> [What is needed]: Output only an exact transcription of the line containing "ATOM 159 N N" and all lines that follow it in the data below.
=====
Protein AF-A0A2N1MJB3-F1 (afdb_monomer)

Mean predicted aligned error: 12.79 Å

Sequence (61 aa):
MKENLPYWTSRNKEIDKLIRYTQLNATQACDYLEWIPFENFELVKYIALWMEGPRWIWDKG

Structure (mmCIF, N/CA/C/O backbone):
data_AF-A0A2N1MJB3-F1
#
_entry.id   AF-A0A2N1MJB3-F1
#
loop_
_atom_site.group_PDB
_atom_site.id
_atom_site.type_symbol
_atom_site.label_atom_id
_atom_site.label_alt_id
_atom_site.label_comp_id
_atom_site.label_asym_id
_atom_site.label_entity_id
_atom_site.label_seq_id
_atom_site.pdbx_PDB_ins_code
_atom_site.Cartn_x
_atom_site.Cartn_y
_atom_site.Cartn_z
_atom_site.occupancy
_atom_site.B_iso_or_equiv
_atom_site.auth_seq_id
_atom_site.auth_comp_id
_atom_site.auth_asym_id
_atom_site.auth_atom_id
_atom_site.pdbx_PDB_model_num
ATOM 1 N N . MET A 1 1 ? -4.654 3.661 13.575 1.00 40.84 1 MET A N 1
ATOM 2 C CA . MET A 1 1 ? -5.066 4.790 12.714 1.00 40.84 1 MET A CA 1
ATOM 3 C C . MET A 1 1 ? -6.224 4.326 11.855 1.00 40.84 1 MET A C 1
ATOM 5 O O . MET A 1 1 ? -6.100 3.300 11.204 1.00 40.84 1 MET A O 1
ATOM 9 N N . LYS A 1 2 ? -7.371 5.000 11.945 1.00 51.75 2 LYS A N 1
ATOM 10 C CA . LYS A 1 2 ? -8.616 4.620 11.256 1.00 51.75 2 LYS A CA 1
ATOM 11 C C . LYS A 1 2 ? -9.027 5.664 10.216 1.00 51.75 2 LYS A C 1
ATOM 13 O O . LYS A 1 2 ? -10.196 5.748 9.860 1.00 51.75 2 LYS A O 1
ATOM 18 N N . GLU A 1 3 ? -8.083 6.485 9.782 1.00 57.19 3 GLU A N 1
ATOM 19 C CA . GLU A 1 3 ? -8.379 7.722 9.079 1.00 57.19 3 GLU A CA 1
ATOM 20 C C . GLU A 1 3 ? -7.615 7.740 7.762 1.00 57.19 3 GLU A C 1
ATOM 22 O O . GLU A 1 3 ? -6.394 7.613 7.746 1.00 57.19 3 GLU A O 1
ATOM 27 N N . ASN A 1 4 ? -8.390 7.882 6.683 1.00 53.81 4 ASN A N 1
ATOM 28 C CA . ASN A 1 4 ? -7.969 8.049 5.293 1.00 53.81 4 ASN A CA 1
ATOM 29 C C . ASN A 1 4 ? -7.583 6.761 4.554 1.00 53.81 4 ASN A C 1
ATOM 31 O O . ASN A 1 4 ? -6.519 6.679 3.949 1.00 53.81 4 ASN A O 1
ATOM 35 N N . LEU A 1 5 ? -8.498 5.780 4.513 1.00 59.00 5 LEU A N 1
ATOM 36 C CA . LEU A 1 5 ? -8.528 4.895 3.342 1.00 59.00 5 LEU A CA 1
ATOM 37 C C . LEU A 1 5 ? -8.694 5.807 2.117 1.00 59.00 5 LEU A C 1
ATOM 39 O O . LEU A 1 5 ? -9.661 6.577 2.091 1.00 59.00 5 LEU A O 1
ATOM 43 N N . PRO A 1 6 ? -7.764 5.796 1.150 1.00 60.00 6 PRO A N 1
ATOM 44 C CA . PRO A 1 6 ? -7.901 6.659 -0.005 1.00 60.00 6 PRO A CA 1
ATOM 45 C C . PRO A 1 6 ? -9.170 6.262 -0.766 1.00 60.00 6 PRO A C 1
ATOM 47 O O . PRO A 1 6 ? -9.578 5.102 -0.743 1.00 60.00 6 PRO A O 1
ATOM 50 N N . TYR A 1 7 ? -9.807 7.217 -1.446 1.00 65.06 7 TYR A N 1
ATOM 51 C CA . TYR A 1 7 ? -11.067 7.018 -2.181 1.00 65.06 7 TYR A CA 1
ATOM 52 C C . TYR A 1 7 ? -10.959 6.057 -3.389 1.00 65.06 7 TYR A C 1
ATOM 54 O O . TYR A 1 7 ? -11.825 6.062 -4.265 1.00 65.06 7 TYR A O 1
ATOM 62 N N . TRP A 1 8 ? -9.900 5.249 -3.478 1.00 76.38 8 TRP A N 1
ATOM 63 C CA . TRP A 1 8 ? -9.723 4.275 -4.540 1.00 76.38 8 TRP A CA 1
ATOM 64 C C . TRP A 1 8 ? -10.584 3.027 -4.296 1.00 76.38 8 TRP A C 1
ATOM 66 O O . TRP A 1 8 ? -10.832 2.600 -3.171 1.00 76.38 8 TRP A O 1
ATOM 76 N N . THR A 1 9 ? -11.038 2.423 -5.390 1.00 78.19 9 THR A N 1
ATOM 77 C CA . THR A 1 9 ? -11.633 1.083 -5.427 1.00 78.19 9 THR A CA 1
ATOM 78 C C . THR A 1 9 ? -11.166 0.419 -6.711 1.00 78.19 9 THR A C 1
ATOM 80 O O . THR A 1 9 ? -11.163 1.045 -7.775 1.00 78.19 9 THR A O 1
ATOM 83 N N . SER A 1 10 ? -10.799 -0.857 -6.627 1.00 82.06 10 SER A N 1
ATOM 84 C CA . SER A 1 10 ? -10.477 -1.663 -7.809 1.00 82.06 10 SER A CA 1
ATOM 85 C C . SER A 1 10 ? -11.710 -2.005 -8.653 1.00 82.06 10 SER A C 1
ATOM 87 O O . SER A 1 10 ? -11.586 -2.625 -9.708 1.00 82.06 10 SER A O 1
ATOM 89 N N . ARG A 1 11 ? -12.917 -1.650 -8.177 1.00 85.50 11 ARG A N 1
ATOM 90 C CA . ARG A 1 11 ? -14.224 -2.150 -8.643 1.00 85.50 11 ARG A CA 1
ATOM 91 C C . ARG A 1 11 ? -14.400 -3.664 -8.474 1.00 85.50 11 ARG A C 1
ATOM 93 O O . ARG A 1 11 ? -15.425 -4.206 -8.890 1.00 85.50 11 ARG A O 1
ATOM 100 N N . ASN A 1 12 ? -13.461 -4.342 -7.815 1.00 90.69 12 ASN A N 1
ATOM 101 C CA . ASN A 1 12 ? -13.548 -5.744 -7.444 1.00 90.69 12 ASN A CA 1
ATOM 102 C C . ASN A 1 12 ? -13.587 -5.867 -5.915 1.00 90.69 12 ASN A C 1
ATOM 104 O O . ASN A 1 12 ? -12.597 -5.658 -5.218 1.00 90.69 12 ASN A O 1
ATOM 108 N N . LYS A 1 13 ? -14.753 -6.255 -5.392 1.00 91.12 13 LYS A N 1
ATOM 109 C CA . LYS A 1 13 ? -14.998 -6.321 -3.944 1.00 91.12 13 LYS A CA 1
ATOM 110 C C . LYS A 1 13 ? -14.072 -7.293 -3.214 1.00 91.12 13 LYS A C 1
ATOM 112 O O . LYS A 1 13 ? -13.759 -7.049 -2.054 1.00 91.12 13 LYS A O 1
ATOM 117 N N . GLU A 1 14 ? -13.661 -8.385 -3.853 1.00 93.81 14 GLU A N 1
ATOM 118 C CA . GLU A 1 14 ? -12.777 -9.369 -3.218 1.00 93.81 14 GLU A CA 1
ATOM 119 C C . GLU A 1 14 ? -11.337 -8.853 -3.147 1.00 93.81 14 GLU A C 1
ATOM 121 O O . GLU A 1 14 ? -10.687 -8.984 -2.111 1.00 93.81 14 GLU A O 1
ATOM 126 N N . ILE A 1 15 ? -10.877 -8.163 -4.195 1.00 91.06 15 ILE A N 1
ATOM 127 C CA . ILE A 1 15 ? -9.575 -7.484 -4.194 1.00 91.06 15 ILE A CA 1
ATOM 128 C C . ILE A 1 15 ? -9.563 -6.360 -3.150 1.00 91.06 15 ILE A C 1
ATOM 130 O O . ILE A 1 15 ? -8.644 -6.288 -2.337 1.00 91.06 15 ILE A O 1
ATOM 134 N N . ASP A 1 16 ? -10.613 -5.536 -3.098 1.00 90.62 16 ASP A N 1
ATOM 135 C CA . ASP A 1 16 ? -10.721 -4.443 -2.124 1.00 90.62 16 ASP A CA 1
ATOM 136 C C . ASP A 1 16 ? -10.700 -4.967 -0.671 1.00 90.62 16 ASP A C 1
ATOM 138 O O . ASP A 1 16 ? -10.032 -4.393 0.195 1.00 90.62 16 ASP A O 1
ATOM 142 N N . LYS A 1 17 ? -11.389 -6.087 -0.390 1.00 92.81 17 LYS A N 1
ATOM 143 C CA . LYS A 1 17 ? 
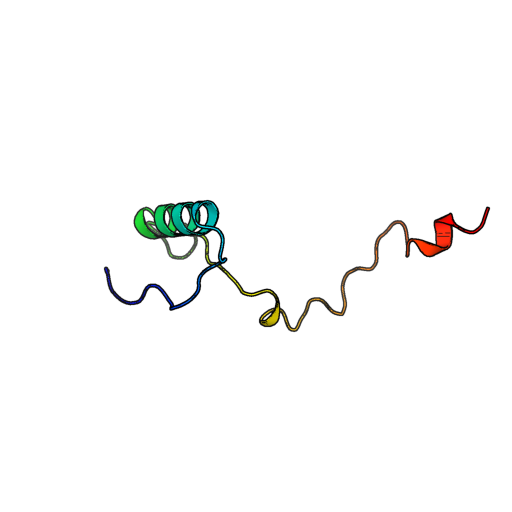-11.347 -6.753 0.925 1.00 92.81 17 LYS A CA 1
ATOM 144 C C . LYS A 1 17 ? -9.946 -7.254 1.268 1.00 92.81 17 LYS A C 1
ATOM 146 O O . LYS A 1 17 ? -9.507 -7.050 2.400 1.00 92.81 17 LYS A O 1
ATOM 151 N N . LEU A 1 18 ? -9.261 -7.899 0.320 1.00 93.69 18 LEU A N 1
ATOM 152 C CA . LEU A 1 18 ? -7.907 -8.417 0.519 1.00 93.69 18 LEU A CA 1
ATOM 153 C C . LEU A 1 18 ? -6.936 -7.285 0.859 1.00 93.69 18 LEU A C 1
ATOM 155 O O . LEU A 1 18 ? -6.225 -7.363 1.860 1.00 93.69 18 LEU A O 1
ATOM 159 N N . ILE A 1 19 ? -6.945 -6.210 0.071 1.00 92.31 19 ILE A N 1
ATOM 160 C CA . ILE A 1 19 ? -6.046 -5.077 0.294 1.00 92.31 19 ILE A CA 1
=====
> [Output of the task]:
ATOM 159 N N . ILE A 1 19 ? -6.945 -6.210 0.071 1.00 92.31 19 ILE A N 1
ATOM 160 C CA . ILE A 1 19 ? -6.046 -5.077 0.294 1.00 92.31 19 ILE A CA 1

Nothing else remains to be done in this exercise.